XHOM-FM
- Coatzacoalcos, Veracruz; Mexico;
- Frequency: 107.5 MHz
- Branding: La Ke Buena

Programming
- Format: Regional Mexican
- Affiliations: Radiópolis

Ownership
- Owner: Liberal del sur ; (Enlaces Transístmicos, S.A. de C.V.);
- Sister stations: XHNE-FM

History
- First air date: April 17, 1961 (concession)
- Call sign meaning: Derived from former AM sister XEOM

Technical information
- Licensing authority: CRT
- Class: B
- ERP: 52.195 kW
- HAAT: 45.2 m
- Transmitter coordinates: 18°8′19.4″N 94°25′48.6″W﻿ / ﻿18.138722°N 94.430167°W

Links
- Webcast: Listen live
- Website: lakebuenacoatza.com

= XHOM-FM =

Radio station in Coatzacoalcos, Veracruz

XHOM-FM is a radio station on 107.5 FM in Coatzacoalcos, Veracruz, Mexico. It is the local franchise of the La Ke Buena Regional Mexican format from Radiópolis.

==History==
In 1961, Radio Coatzacoalcos, S.A., the owners of XEOM-AM 1340, became one of several dozen Mexican AM station owners to experiment with FM broadcasting. The early experiments, including XEOM-FM which received its concession on April 17, 1961, involved many stations broadcasting on even decimal frequencies; XEOM, at 88.4 MHz with an effective radiated power of 3.8 kW, is among the few left standing in any capacity. By 1969, Radio Coatzacoalcos, S.A. was owned by Francisco Ibarra López, founder of Grupo ACIR.
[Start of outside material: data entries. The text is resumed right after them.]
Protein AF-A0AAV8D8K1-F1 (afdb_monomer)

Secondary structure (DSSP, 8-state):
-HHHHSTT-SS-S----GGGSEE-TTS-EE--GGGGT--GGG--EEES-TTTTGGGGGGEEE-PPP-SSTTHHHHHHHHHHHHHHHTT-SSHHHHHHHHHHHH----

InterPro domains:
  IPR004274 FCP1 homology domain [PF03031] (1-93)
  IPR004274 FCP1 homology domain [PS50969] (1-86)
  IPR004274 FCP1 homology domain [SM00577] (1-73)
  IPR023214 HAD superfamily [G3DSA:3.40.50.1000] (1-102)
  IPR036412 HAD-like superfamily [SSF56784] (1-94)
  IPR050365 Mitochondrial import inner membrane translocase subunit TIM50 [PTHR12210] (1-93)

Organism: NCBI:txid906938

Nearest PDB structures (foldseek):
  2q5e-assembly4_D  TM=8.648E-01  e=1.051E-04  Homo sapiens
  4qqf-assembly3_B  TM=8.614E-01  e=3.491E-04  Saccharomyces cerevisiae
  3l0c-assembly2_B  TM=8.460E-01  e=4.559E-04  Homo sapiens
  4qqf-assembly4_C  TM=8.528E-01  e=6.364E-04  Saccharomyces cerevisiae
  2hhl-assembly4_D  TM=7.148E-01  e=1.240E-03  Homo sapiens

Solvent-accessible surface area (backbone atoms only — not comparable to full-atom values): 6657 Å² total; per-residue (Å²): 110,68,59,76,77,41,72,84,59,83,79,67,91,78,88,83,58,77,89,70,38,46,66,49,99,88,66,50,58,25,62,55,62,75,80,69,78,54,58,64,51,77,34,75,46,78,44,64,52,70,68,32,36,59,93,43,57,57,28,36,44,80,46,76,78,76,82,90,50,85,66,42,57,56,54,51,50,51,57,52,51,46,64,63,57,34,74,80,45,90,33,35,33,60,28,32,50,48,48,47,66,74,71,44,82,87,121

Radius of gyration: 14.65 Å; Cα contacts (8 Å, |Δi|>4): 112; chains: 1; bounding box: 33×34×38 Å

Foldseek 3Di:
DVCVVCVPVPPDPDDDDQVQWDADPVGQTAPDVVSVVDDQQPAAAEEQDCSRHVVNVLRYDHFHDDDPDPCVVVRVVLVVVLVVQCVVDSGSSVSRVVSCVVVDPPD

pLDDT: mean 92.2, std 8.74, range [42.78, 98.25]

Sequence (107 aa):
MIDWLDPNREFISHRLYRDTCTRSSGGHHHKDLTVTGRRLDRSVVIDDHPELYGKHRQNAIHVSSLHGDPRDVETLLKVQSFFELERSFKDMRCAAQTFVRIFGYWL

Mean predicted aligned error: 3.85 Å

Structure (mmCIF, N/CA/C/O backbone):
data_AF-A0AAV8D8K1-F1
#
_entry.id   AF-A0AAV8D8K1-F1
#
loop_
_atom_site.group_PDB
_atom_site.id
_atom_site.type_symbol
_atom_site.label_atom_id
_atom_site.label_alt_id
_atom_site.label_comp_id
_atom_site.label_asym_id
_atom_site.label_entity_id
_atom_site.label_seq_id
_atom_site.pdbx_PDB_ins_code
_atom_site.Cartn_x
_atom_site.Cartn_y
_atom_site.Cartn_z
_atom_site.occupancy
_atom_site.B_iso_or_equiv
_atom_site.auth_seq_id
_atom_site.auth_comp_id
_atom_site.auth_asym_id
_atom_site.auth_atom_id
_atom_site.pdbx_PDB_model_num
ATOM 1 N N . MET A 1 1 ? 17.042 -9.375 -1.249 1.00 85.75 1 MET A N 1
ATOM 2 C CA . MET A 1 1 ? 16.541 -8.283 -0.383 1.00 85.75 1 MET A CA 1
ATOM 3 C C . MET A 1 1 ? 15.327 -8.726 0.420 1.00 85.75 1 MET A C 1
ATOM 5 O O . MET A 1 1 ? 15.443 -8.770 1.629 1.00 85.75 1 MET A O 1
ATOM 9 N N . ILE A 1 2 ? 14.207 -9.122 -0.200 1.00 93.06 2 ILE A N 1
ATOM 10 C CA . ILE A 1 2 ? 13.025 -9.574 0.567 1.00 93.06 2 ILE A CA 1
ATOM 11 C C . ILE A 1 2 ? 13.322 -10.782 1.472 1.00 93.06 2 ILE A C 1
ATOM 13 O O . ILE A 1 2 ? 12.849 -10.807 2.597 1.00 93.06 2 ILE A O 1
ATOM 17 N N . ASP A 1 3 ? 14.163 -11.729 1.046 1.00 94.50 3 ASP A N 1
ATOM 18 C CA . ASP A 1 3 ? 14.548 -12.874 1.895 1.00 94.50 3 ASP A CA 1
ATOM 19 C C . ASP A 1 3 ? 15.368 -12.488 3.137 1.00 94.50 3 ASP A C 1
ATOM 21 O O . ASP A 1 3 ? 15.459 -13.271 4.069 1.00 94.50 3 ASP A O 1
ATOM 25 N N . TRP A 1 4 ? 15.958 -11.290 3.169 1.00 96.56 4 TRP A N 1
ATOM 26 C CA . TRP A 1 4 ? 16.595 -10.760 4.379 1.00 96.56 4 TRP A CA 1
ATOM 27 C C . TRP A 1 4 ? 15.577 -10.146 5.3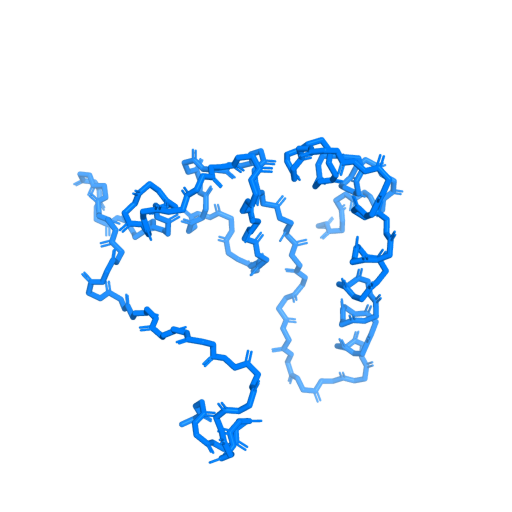46 1.00 96.56 4 TRP A C 1
ATOM 29 O O . TRP A 1 4 ? 15.795 -10.170 6.550 1.00 96.56 4 TRP A O 1
ATOM 39 N N . LEU A 1 5 ? 14.483 -9.588 4.818 1.00 93.69 5 LEU A N 1
ATOM 40 C CA . LEU A 1 5 ? 13.424 -8.957 5.608 1.00 93.69 5 LEU A CA 1
ATOM 41 C C . LEU A 1 5 ? 12.462 -9.990 6.210 1.00 93.69 5 LEU A C 1
ATOM 43 O O . LEU A 1 5 ? 11.994 -9.817 7.328 1.00 93.69 5 LEU A O 1
ATOM 47 N N . ASP A 1 6 ? 12.172 -11.055 5.466 1.00 97.12 6 ASP A N 1
ATOM 48 C CA . ASP A 1 6 ? 11.276 -12.139 5.874 1.00 97.12 6 ASP A CA 1
ATOM 49 C C . ASP A 1 6 ? 11.942 -13.501 5.587 1.00 97.12 6 ASP A C 1
ATOM 51 O O . ASP A 1 6 ? 11.574 -14.185 4.622 1.00 97.12 6 ASP A O 1
ATOM 55 N N . PRO A 1 7 ? 12.977 -13.881 6.368 1.00 96.69 7 PRO A N 1
ATOM 56 C CA . PRO A 1 7 ? 13.769 -15.087 6.114 1.00 96.69 7 PRO A CA 1
ATOM 57 C C . PRO A 1 7 ? 12.959 -16.375 6.287 1.00 96.69 7 PRO A C 1
ATOM 59 O O . PRO A 1 7 ? 13.185 -17.345 5.563 1.00 96.69 7 PRO A O 1
ATOM 62 N N . ASN A 1 8 ? 11.981 -16.363 7.195 1.00 96.88 8 ASN A N 1
ATOM 63 C CA . ASN A 1 8 ? 11.119 -17.509 7.482 1.00 96.88 8 ASN A CA 1
ATOM 64 C C . ASN A 1 8 ? 9.870 -17.564 6.588 1.00 96.88 8 ASN A C 1
ATOM 66 O O . ASN A 1 8 ? 9.163 -18.568 6.605 1.00 96.88 8 ASN A O 1
ATOM 70 N N . ARG A 1 9 ? 9.616 -16.526 5.774 1.00 94.94 9 ARG A N 1
ATOM 71 C CA . ARG A 1 9 ? 8.427 -16.400 4.910 1.00 94.94 9 ARG A CA 1
ATOM 72 C C . ARG A 1 9 ? 7.112 -16.413 5.695 1.00 94.94 9 ARG A C 1
ATOM 74 O O . ARG A 1 9 ? 6.133 -17.023 5.267 1.00 94.94 9 ARG A O 1
ATOM 81 N N . GLU A 1 10 ? 7.100 -15.746 6.840 1.00 97.19 10 GLU A N 1
ATOM 82 C CA . GLU A 1 10 ? 5.959 -15.715 7.760 1.00 97.19 10 GLU A CA 1
ATOM 83 C C . GLU A 1 10 ? 5.042 -14.512 7.507 1.00 97.19 10 GLU A C 1
ATOM 85 O O . GLU A 1 10 ? 3.852 -14.568 7.815 1.00 97.19 10 GLU A O 1
ATOM 90 N N . PHE A 1 11 ? 5.564 -13.437 6.908 1.00 95.94 11 PHE A N 1
ATOM 91 C CA . PHE A 1 11 ? 4.849 -12.163 6.793 1.00 95.94 11 PHE A CA 1
ATOM 92 C C . PHE A 1 11 ? 4.354 -11.870 5.370 1.00 95.94 11 PHE A C 1
ATOM 94 O O . PHE A 1 11 ? 3.267 -11.316 5.190 1.00 95.94 11 PHE A O 1
ATOM 101 N N . ILE A 1 12 ? 5.118 -12.234 4.335 1.00 96.88 12 ILE A N 1
ATOM 102 C CA . ILE A 1 12 ? 4.817 -11.873 2.940 1.00 96.88 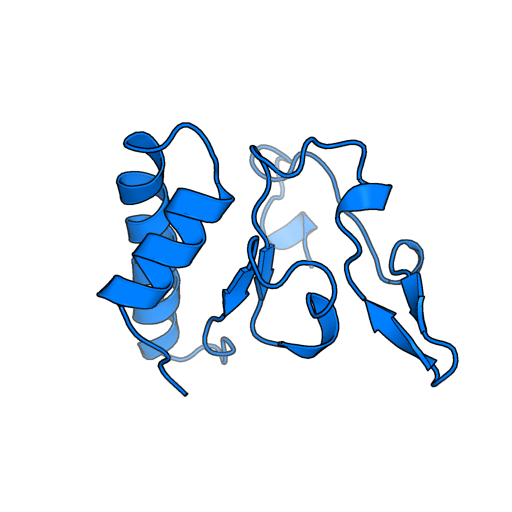12 ILE A CA 1
ATOM 103 C C . ILE A 1 12 ? 4.238 -13.073 2.188 1.00 96.88 12 ILE A C 1
ATOM 105 O O . ILE A 1 12 ? 4.962 -13.971 1.765 1.00 96.88 12 ILE A O 1
ATOM 109 N N . SER A 1 13 ? 2.928 -13.055 1.921 1.00 95.00 13 SER A N 1
ATOM 110 C CA . SER A 1 13 ? 2.264 -14.180 1.242 1.00 95.00 13 SER A CA 1
ATOM 111 C C . SER A 1 13 ? 2.590 -14.299 -0.254 1.00 95.00 13 SER A C 1
ATOM 113 O O . SER A 1 13 ? 2.598 -15.402 -0.786 1.00 95.00 13 SER A O 1
ATOM 115 N N . HIS A 1 14 ? 2.777 -13.180 -0.965 1.00 94.56 14 HIS A N 1
ATOM 116 C CA . HIS A 1 14 ? 3.028 -13.155 -2.415 1.00 94.56 14 HIS A CA 1
ATOM 117 C C . HIS A 1 14 ? 4.009 -12.032 -2.763 1.00 94.56 14 HIS A C 1
ATOM 119 O O . HIS A 1 14 ? 3.954 -10.956 -2.170 1.00 94.56 14 HIS A O 1
ATOM 125 N N . ARG A 1 15 ? 4.877 -12.263 -3.754 1.00 94.38 15 ARG A N 1
ATOM 126 C CA . ARG A 1 15 ? 5.859 -11.284 -4.242 1.00 94.38 15 ARG A CA 1
ATOM 127 C C . ARG A 1 15 ? 5.553 -10.966 -5.702 1.00 94.38 15 ARG A C 1
ATOM 129 O O . ARG A 1 15 ? 5.583 -11.866 -6.533 1.00 94.38 15 ARG A O 1
ATOM 136 N N . LEU A 1 16 ? 5.235 -9.707 -5.990 1.00 93.88 16 LEU A N 1
ATOM 137 C CA . LEU A 1 16 ? 4.986 -9.214 -7.345 1.00 93.88 16 LEU A CA 1
ATOM 138 C C . LEU A 1 16 ? 6.128 -8.282 -7.744 1.00 93.88 16 LEU A C 1
ATOM 140 O O . LEU A 1 16 ? 6.541 -7.435 -6.948 1.00 93.88 16 LEU A O 1
ATOM 144 N N . TYR A 1 17 ? 6.633 -8.442 -8.963 1.00 93.12 17 TY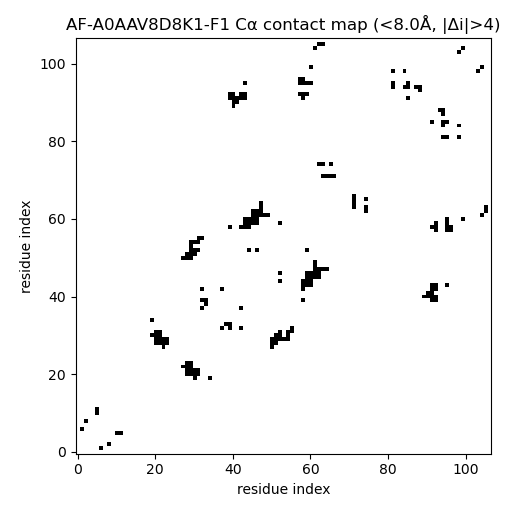R A N 1
ATOM 145 C CA . TYR A 1 17 ? 7.777 -7.690 -9.471 1.00 93.12 17 TYR A CA 1
ATOM 146 C C . TYR A 1 17 ? 7.374 -6.815 -10.665 1.00 93.12 17 TYR A C 1
ATOM 148 O O . TYR A 1 17 ? 6.199 -6.679 -11.007 1.00 93.12 17 TYR A O 1
ATOM 156 N N . ARG A 1 18 ? 8.360 -6.148 -11.278 1.00 91.69 18 ARG A N 1
ATOM 157 C CA . ARG A 1 18 ? 8.143 -5.165 -12.353 1.00 91.69 18 ARG A CA 1
ATOM 158 C C . ARG A 1 18 ? 7.463 -5.759 -13.590 1.00 91.69 18 ARG A C 1
ATOM 160 O O . ARG A 1 18 ? 6.752 -5.041 -14.282 1.00 91.69 18 ARG A O 1
ATOM 167 N N . ASP A 1 19 ? 7.668 -7.043 -13.848 1.00 91.44 19 ASP A N 1
ATOM 168 C CA . ASP A 1 19 ? 7.003 -7.818 -14.900 1.00 91.44 19 ASP A CA 1
ATOM 169 C C . ASP A 1 19 ? 5.479 -7.923 -14.714 1.00 91.44 19 ASP A C 1
ATOM 171 O O . ASP A 1 19 ? 4.748 -8.061 -15.688 1.00 91.44 19 ASP A O 1
ATOM 175 N N . THR A 1 20 ? 4.995 -7.796 -13.477 1.00 92.12 20 THR A N 1
ATOM 176 C CA . THR A 1 20 ? 3.564 -7.795 -13.144 1.00 92.12 20 THR A CA 1
ATOM 177 C C . THR A 1 20 ? 2.929 -6.407 -13.317 1.00 92.12 20 THR A C 1
ATOM 179 O O . THR A 1 20 ? 1.706 -6.275 -13.372 1.00 92.12 20 THR A O 1
ATOM 182 N N . CYS A 1 21 ? 3.733 -5.342 -13.401 1.00 92.19 21 CYS A N 1
ATOM 183 C CA . CYS A 1 21 ? 3.214 -3.991 -13.591 1.00 92.19 21 CYS A CA 1
ATOM 184 C C . CYS A 1 21 ? 2.613 -3.822 -14.991 1.00 92.19 21 CYS A C 1
ATOM 186 O O . CYS A 1 21 ? 3.203 -4.203 -16.001 1.00 92.19 21 CYS A O 1
ATOM 188 N N . THR A 1 22 ? 1.478 -3.129 -15.066 1.00 91.88 22 THR A N 1
ATOM 189 C CA . THR A 1 22 ? 0.944 -2.681 -16.360 1.00 91.88 22 THR A CA 1
ATOM 190 C C . THR A 1 22 ? 1.724 -1.463 -16.844 1.00 91.88 22 THR A C 1
ATOM 192 O O . THR A 1 22 ? 2.195 -0.664 -16.031 1.00 91.88 22 THR A O 1
ATOM 195 N N . ARG A 1 23 ? 1.856 -1.295 -18.162 1.00 90.88 23 ARG A N 1
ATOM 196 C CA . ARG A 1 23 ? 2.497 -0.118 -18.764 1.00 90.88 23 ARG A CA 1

At the end of the 1960s, the abandonment of even decimal frequency FM stations, which were scarcely used in the Americas, meant the relocation of the remaining stations broadcasting in such a capacity. The result was that the station, now with a "correct" FM callsign of XHOM-FM and operating separately from its AM sister, moved to 107.5 MHz and increased its power to 23.115 kW. The station has since increased power once again, to 52 kW, and it also has seen three changes in concessionaire since the 1980s while maintaining ACIR ownership.

Effective June 28, 2022, Grupo ACIR opted to shut down XHOM-FM and XHNE-FM, taking XHOM-FM off the air after 61 years. The closure of the cluster caused the loss of 17 jobs. That same week, XHDQ-FM in San Andrés Tuxtla was closed.

On November 21 of the same year, XHOM and its sister station XHNE-FM 100.1 returned to the air under the Ke Buena regional mexican brand. Enlaces Transístmicos became the concessionaire in 2024.